[MATERIAL TO PROCESS — start]
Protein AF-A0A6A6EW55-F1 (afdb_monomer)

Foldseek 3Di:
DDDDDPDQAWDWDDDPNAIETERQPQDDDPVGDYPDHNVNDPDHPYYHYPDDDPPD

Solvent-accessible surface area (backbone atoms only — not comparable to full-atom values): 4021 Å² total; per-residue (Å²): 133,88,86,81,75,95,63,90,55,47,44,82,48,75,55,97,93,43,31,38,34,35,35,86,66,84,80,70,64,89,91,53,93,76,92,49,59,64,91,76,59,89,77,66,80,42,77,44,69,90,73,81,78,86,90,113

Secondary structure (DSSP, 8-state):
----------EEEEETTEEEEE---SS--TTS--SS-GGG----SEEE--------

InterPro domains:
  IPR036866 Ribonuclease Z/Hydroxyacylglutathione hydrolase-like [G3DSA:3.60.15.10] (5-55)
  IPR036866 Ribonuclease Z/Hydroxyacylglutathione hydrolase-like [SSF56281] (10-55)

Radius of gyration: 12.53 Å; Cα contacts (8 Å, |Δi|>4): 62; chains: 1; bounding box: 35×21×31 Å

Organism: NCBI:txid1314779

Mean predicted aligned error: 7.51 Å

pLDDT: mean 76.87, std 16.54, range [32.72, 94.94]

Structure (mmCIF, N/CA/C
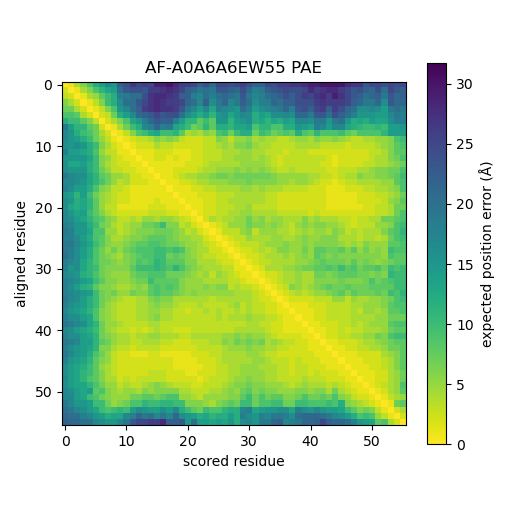/O backbone):
data_AF-A0A6A6EW55-F1
#
_entry.id   AF-A0A6A6EW55-F1
#
loop_
_atom_site.group_PDB
_atom_site.id
_atom_site.type_symbol
_atom_site.label_atom_id
_atom_site.label_alt_id
_atom_site.label_comp_id
_atom_site.label_asym_id
_atom_site.label_entity_id
_atom_site.label_seq_id
_atom_site.pdbx_PDB_ins_code
_atom_site.Cartn_x
_atom_site.Cartn_y
_atom_site.Cartn_z
_atom_site.occupancy
_atom_site.B_iso_or_equiv
_atom_site.auth_seq_id
_atom_site.auth_comp_id
_atom_site.auth_asym_id
_atom_site.auth_atom_id
_atom_site.pdbx_PDB_model_num
ATOM 1 N N . MET A 1 1 ? 28.383 10.767 9.026 1.00 36.34 1 MET A N 1
ATOM 2 C CA . MET A 1 1 ? 27.519 9.685 8.504 1.00 36.34 1 MET A CA 1
ATOM 3 C C . MET A 1 1 ? 27.099 10.064 7.092 1.00 36.34 1 MET A C 1
ATOM 5 O O . MET A 1 1 ? 26.531 11.135 6.928 1.00 36.34 1 MET A O 1
ATOM 9 N N . LYS A 1 2 ? 27.460 9.277 6.069 1.00 33.38 2 LYS A N 1
ATOM 10 C CA . LYS A 1 2 ? 27.042 9.535 4.680 1.00 33.38 2 LYS A CA 
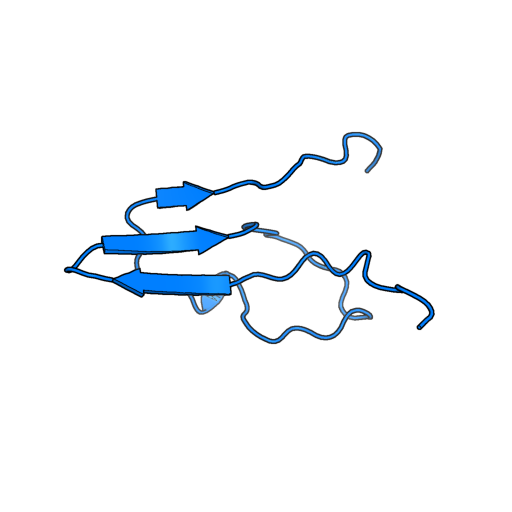1
ATOM 11 C C . LYS A 1 2 ? 25.593 9.071 4.522 1.00 33.38 2 LYS A C 1
ATOM 13 O O . LYS A 1 2 ? 25.333 7.876 4.600 1.00 33.38 2 LYS A O 1
ATOM 18 N N . GLY A 1 3 
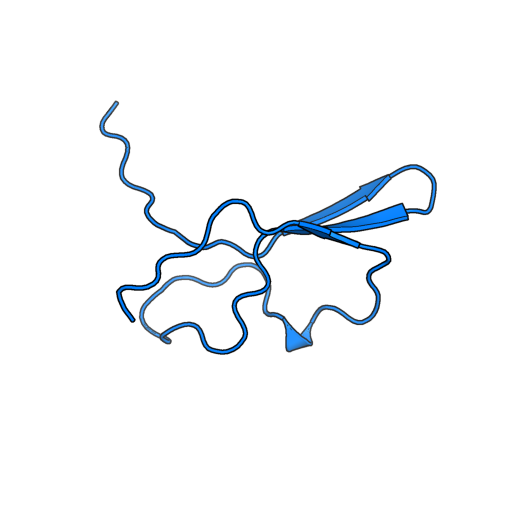? 24.669 10.010 4.340 1.00 32.72 3 GLY A N 1
ATOM 19 C CA . GLY A 1 3 ? 23.281 9.715 4.001 1.00 32.72 3 GLY A CA 1
ATOM 20 C C . GLY A 1 3 ? 23.174 9.331 2.530 1.00 32.72 3 GLY A C 1
ATOM 21 O O . GLY A 1 3 ? 23.006 10.195 1.680 1.00 32.72 3 GLY A O 1
ATOM 22 N N . LEU A 1 4 ? 23.291 8.043 2.222 1.00 47.31 4 LEU A N 1
ATOM 23 C CA . LEU A 1 4 ? 22.635 7.487 1.041 1.00 47.31 4 LEU A CA 1
ATOM 24 C C . LEU A 1 4 ? 21.268 7.016 1.516 1.00 47.31 4 LEU A C 1
ATOM 26 O O . LEU A 1 4 ? 21.265 6.173 2.396 1.00 47.31 4 LEU A O 1
ATOM 30 N N . HIS A 1 5 ? 20.159 7.513 0.966 1.00 41.28 5 HIS A N 1
ATOM 31 C CA . HIS A 1 5 ? 18.922 6.738 0.783 1.00 41.28 5 HIS A CA 1
ATOM 32 C C . HIS A 1 5 ? 17.917 7.539 -0.061 1.00 41.28 5 HIS A C 1
ATOM 34 O O . HIS A 1 5 ? 16.919 8.035 0.447 1.00 41.28 5 HIS A O 1
ATOM 40 N N . SER A 1 6 ? 18.119 7.566 -1.379 1.00 52.06 6 SER A N 1
ATOM 41 C CA . SER A 1 6 ? 17.029 7.699 -2.361 1.00 52.06 6 SER A CA 1
ATOM 42 C C . SER A 1 6 ? 16.254 6.373 -2.473 1.00 52.06 6 SER A C 1
ATOM 44 O O . SER A 1 6 ? 16.033 5.824 -3.548 1.00 52.06 6 SER A O 1
ATOM 46 N N . GLY A 1 7 ? 15.918 5.782 -1.327 1.00 52.91 7 GLY A N 1
ATOM 47 C CA . GLY A 1 7 ? 15.169 4.539 -1.261 1.00 52.91 7 GLY A CA 1
ATOM 48 C C . GLY A 1 7 ? 13.712 4.886 -1.060 1.00 52.91 7 GLY A C 1
ATOM 49 O O . GLY A 1 7 ? 13.286 5.002 0.087 1.00 52.91 7 GLY A O 1
ATOM 50 N N . ALA A 1 8 ? 12.970 5.062 -2.150 1.00 61.00 8 ALA A N 1
ATOM 51 C CA . ALA A 1 8 ? 11.516 5.059 -2.106 1.00 61.00 8 ALA A CA 1
ATOM 52 C C . ALA A 1 8 ? 11.087 3.765 -1.416 1.00 61.00 8 ALA A C 1
ATOM 54 O O . ALA A 1 8 ? 11.316 2.669 -1.935 1.00 61.00 8 ALA A O 1
ATOM 55 N N . ARG A 1 9 ? 10.551 3.887 -0.208 1.00 70.94 9 ARG A N 1
ATOM 56 C CA . ARG A 1 9 ? 10.234 2.774 0.684 1.00 70.94 9 ARG A CA 1
ATOM 57 C C . ARG A 1 9 ? 8.748 2.848 0.977 1.00 70.94 9 ARG A C 1
ATOM 59 O O . ARG A 1 9 ? 8.285 3.869 1.462 1.00 70.94 9 ARG A O 1
ATOM 66 N N . ILE A 1 10 ? 8.038 1.759 0.683 1.00 80.38 10 ILE A N 1
ATOM 67 C CA . ILE A 1 10 ? 6.640 1.637 1.090 1.00 80.38 10 ILE A CA 1
ATOM 68 C C . ILE A 1 10 ? 6.649 1.327 2.582 1.00 80.38 10 ILE A C 1
ATOM 70 O O . ILE A 1 10 ? 7.295 0.360 2.994 1.00 80.38 10 ILE A O 1
ATOM 74 N N . PHE A 1 11 ? 5.957 2.129 3.382 1.00 82.31 11 PHE A N 1
ATOM 75 C CA . PHE A 1 11 ? 5.734 1.831 4.796 1.00 82.31 11 PHE A CA 1
ATOM 76 C C . PHE A 1 11 ? 4.244 1.805 5.093 1.00 82.31 11 PHE A C 1
ATOM 78 O O . PHE A 1 11 ? 3.507 2.655 4.606 1.00 82.31 11 PHE A O 1
ATOM 85 N N . ARG A 1 12 ? 3.817 0.866 5.941 1.00 88.25 12 ARG A N 1
ATOM 86 C CA . ARG A 1 12 ? 2.473 0.854 6.522 1.00 88.25 12 ARG A CA 1
ATOM 87 C C . ARG A 1 12 ? 2.556 1.271 7.983 1.00 88.25 12 ARG A C 1
ATOM 89 O O . ARG A 1 12 ? 3.250 0.627 8.770 1.00 88.25 12 ARG A O 1
ATOM 96 N N . LEU A 1 13 ? 1.828 2.321 8.341 1.00 89.62 13 LEU A N 1
ATOM 97 C CA . LEU A 1 13 ? 1.626 2.755 9.717 1.00 89.62 13 LEU A CA 1
ATOM 98 C C . LEU A 1 13 ? 0.171 2.497 10.101 1.00 89.62 13 LEU A C 1
ATOM 100 O O . LEU A 1 13 ? -0.735 2.950 9.409 1.00 89.62 13 LEU A O 1
ATOM 104 N N . ARG A 1 14 ? -0.046 1.812 11.226 1.00 92.44 14 ARG A N 1
ATOM 105 C CA . ARG A 1 14 ? -1.375 1.630 11.814 1.00 92.44 14 ARG A CA 1
ATOM 106 C C . ARG A 1 14 ? -1.414 2.264 13.196 1.00 92.44 14 ARG A C 1
ATOM 108 O O . ARG A 1 14 ? -0.581 1.941 14.042 1.00 92.44 14 ARG A O 1
ATOM 115 N N . SER A 1 15 ? -2.367 3.159 13.425 1.00 92.69 15 SER A N 1
ATOM 116 C CA . SER A 1 15 ? -2.542 3.846 14.708 1.00 92.69 15 SER A CA 1
ATOM 117 C C . SER A 1 15 ? -4.003 4.231 14.902 1.00 92.69 15 SER A C 1
ATOM 119 O O . SER A 1 15 ? -4.621 4.752 13.984 1.00 92.69 15 SER A O 1
ATOM 121 N N . HIS A 1 16 ? -4.561 3.972 16.090 1.00 94.94 16 HIS A N 1
ATOM 122 C CA . HIS A 1 16 ? -5.941 4.344 16.452 1.00 94.94 16 HIS A CA 1
ATOM 123 C C . HIS A 1 16 ? -7.008 3.925 15.420 1.00 94.94 16 HIS A C 1
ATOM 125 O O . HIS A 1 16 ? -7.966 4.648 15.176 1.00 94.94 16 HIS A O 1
[MATERIAL TO PROCESS — finish]
### HOW TO COMPLETE THIS TASK
Give back precisely the lines above that start at the line containing "ATOM 78 O O" and end at the line containing "ATOM 122 C CA", inclusive. No other lines belong in the output.

### TASK RESULT
ATOM 78 O O . PHE A 1 11 ? 3.507 2.655 4.606 1.00 82.31 11 PHE A O 1
ATOM 85 N N . ARG A 1 12 ? 3.817 0.866 5.941 1.00 88.25 12 ARG A N 1
ATOM 86 C CA . ARG A 1 12 ? 2.473 0.854 6.522 1.00 88.25 12 ARG A CA 1
ATOM 87 C C . ARG A 1 12 ? 2.556 1.271 7.983 1.00 88.25 12 ARG A C 1
ATOM 89 O O . ARG A 1 12 ? 3.250 0.627 8.770 1.00 88.25 12 ARG A O 1
ATOM 96 N N . LEU A 1 13 ? 1.828 2.321 8.341 1.00 89.62 13 LEU A N 1
ATOM 97 C CA . LEU A 1 13 ? 1.626 2.755 9.717 1.00 89.62 13 LEU A CA 1
ATOM 98 C C . LEU A 1 13 ? 0.171 2.497 10.101 1.00 89.62 13 LEU A C 1
ATOM 100 O O . LEU A 1 13 ? -0.735 2.950 9.409 1.00 89.62 13 LEU A O 1
ATOM 104 N N . ARG A 1 14 ? -0.046 1.812 11.226 1.00 92.44 14 ARG A N 1
ATOM 105 C CA . ARG A 1 14 ? -1.375 1.630 11.814 1.00 92.44 14 ARG A CA 1
ATOM 106 C C . ARG A 1 14 ? -1.414 2.264 13.196 1.00 92.44 14 ARG A C 1
ATOM 108 O O . ARG A 1 14 ? -0.581 1.941 14.042 1.00 92.44 14 ARG A O 1
ATOM 115 N N . SER A 1 15 ? -2.367 3.159 13.425 1.00 92.69 15 SER A N 1
ATOM 116 C CA . SER A 1 15 ? -2.542 3.846 14.708 1.00 92.69 15 SER A CA 1
ATOM 117 C C . SER A 1 15 ? -4.003 4.231 14.902 1.00 92.69 15 SER A C 1
ATOM 119 O O . SER A 1 15 ? -4.621 4.752 13.984 1.00 92.69 15 SER A O 1
ATOM 121 N N . HIS A 1 16 ? -4.561 3.972 16.090 1.00 94.94 16 HIS A N 1
ATOM 122 C CA . HIS A 1 16 ? -5.941 4.344 16.452 1.00 94.94 16 HIS A CA 1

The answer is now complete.